----- DATA IN THIS EXERCISE -----

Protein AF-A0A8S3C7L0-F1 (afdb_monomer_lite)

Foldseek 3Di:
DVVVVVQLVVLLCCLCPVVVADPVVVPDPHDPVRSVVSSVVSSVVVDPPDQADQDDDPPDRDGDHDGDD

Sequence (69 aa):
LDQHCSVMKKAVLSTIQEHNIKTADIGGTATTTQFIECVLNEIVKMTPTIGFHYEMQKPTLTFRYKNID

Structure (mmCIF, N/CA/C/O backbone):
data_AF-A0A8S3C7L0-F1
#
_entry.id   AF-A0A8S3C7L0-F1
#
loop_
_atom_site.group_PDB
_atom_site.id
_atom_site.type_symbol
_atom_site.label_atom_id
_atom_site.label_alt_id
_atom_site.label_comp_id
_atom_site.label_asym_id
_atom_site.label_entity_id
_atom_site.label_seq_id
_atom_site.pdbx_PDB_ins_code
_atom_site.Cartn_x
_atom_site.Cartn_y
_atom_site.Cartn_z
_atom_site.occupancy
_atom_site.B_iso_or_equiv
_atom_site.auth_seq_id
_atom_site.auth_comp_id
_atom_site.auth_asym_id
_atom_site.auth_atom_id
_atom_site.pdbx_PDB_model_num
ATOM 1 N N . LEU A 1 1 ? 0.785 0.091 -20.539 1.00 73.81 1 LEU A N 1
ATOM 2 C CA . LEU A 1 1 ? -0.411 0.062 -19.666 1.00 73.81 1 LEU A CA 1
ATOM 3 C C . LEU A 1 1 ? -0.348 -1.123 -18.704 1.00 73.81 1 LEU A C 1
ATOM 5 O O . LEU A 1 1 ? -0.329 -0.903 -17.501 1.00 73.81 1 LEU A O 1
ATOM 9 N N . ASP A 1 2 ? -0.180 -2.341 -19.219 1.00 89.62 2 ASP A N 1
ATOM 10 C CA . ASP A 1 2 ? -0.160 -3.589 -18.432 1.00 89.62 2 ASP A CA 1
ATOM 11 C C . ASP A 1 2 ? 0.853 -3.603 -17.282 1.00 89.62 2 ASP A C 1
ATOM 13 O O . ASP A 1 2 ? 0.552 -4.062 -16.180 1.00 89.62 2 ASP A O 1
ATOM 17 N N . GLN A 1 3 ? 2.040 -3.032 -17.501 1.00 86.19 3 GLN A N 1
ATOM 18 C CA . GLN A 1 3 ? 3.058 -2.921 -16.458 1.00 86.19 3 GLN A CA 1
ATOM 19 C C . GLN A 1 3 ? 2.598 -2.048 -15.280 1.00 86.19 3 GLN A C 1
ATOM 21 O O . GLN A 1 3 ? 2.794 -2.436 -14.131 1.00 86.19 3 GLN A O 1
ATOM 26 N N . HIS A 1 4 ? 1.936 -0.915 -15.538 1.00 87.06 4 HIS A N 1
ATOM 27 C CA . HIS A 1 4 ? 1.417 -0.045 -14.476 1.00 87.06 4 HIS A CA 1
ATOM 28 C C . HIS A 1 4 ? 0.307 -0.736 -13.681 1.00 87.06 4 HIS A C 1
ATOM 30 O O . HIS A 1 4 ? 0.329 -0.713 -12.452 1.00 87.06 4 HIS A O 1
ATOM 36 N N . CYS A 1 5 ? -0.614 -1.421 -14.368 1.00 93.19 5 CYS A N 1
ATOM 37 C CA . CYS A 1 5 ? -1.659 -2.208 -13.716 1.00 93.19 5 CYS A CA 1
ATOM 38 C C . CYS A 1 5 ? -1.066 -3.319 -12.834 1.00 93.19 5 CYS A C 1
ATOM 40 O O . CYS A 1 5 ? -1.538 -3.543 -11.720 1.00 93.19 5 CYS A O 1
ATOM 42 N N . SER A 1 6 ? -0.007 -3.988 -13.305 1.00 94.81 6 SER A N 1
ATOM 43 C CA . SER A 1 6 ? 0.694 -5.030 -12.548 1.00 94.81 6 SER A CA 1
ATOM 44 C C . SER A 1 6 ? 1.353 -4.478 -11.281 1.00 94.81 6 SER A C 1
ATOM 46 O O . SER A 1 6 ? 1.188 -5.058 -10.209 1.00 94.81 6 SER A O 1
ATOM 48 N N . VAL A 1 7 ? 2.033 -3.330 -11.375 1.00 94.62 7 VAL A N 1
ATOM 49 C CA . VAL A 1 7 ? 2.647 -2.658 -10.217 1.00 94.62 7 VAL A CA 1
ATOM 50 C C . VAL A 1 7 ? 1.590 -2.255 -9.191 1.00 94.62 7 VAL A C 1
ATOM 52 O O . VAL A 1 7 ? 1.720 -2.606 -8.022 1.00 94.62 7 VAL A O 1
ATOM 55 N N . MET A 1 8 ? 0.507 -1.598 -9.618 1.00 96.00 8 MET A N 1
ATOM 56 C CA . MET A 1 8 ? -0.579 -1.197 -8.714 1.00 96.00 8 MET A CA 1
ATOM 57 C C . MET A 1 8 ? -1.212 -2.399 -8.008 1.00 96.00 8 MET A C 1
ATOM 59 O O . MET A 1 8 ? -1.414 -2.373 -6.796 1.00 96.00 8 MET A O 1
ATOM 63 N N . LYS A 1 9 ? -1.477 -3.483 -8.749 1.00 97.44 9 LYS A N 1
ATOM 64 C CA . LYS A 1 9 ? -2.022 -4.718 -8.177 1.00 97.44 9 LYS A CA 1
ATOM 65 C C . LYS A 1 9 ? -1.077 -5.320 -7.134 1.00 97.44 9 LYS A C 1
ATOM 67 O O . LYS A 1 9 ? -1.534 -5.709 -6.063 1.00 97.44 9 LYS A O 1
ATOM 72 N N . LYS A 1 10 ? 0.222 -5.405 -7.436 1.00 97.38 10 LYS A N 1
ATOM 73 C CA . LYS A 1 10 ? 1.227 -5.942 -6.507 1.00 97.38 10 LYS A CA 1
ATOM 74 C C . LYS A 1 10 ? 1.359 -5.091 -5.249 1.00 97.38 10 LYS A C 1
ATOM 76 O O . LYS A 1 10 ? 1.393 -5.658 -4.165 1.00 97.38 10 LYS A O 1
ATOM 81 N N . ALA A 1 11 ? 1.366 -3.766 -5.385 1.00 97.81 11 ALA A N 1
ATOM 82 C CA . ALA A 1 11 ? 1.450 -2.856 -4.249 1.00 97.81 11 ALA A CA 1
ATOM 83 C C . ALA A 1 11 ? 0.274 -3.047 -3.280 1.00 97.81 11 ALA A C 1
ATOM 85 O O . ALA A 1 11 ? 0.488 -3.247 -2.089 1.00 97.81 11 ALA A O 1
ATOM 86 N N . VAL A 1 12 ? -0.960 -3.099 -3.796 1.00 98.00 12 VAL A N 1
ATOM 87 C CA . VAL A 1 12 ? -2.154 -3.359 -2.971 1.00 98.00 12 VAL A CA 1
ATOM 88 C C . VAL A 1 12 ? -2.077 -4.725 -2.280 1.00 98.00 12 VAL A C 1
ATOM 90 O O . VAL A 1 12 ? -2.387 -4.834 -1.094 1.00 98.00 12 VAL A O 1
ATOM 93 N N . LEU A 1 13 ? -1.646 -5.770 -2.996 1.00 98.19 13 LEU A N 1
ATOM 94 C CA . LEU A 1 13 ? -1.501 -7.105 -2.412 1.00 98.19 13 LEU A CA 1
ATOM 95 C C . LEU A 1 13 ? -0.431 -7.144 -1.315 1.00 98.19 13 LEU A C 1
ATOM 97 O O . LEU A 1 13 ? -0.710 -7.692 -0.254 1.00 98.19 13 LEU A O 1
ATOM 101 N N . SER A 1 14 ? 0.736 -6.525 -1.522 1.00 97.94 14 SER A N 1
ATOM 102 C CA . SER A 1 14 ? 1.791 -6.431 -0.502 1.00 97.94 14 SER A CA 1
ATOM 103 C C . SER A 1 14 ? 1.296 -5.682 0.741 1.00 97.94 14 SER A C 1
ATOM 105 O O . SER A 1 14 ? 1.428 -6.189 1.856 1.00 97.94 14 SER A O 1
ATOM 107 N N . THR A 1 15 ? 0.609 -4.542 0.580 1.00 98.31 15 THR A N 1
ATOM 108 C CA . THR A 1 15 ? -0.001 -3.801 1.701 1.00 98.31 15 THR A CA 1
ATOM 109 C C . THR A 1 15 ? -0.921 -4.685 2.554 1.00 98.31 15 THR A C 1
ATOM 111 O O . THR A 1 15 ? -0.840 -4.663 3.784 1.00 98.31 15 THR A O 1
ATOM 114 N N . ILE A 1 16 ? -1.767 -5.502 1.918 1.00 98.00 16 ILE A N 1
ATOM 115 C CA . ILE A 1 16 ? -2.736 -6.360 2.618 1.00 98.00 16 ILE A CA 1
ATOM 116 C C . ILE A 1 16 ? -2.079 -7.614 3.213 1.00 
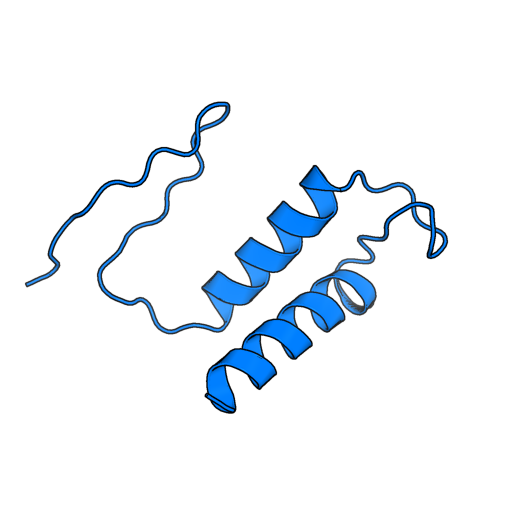98.00 16 ILE A C 1
ATOM 118 O O . ILE A 1 16 ? -2.409 -8.001 4.336 1.00 98.00 16 ILE A O 1
ATOM 122 N N . GLN A 1 17 ? -1.219 -8.291 2.449 1.00 96.88 17 GLN A N 1
ATOM 123 C CA . GLN A 1 17 ? -0.713 -9.630 2.770 1.00 96.88 17 GLN A CA 1
ATOM 124 C C . GLN A 1 17 ? 0.579 -9.593 3.583 1.00 96.88 17 GLN A C 1
ATOM 126 O O . GLN A 1 17 ? 0.716 -10.363 4.529 1.00 96.88 17 GLN A O 1
ATOM 131 N N . GLU A 1 18 ? 1.507 -8.706 3.229 1.00 95.12 18 GLU A N 1
ATOM 132 C CA . GLU A 1 18 ? 2.839 -8.643 3.836 1.00 95.12 18 GLU A CA 1
ATOM 133 C C . GLU A 1 18 ? 2.854 -7.663 5.010 1.00 95.12 18 GLU A C 1
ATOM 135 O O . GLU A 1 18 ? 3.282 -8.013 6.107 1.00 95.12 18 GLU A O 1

-----

TASK =>
Your task is to retype the entries verbatim, starting with the line that holds "ATOM 18 C CA" and stopping after the line that holds "ATOM 28 C C".

COMPLETED EXERCISE =>
ATOM 18 C CA . GLN A 1 3 ? 3.058 -2.921 -16.458 1.00 86.19 3 GLN A CA 1
ATOM 19 C C . GLN A 1 3 ? 2.598 -2.048 -15.280 1.00 86.19 3 GLN A C 1
ATOM 21 O O . GLN A 1 3 ? 2.794 -2.436 -14.131 1.00 86.19 3 GLN A O 1
ATOM 26 N N . HIS A 1 4 ? 1.936 -0.915 -15.538 1.00 87.06 4 HIS A N 1
ATOM 27 C CA . HIS A 1 4 ? 1.417 -0.045 -14.476 1.00 87.06 4 HIS A CA 1
ATOM 28 C C . HIS A 1 4 ? 0.307 -0.736 -13.681 1.00 87.06 4 HIS A C 1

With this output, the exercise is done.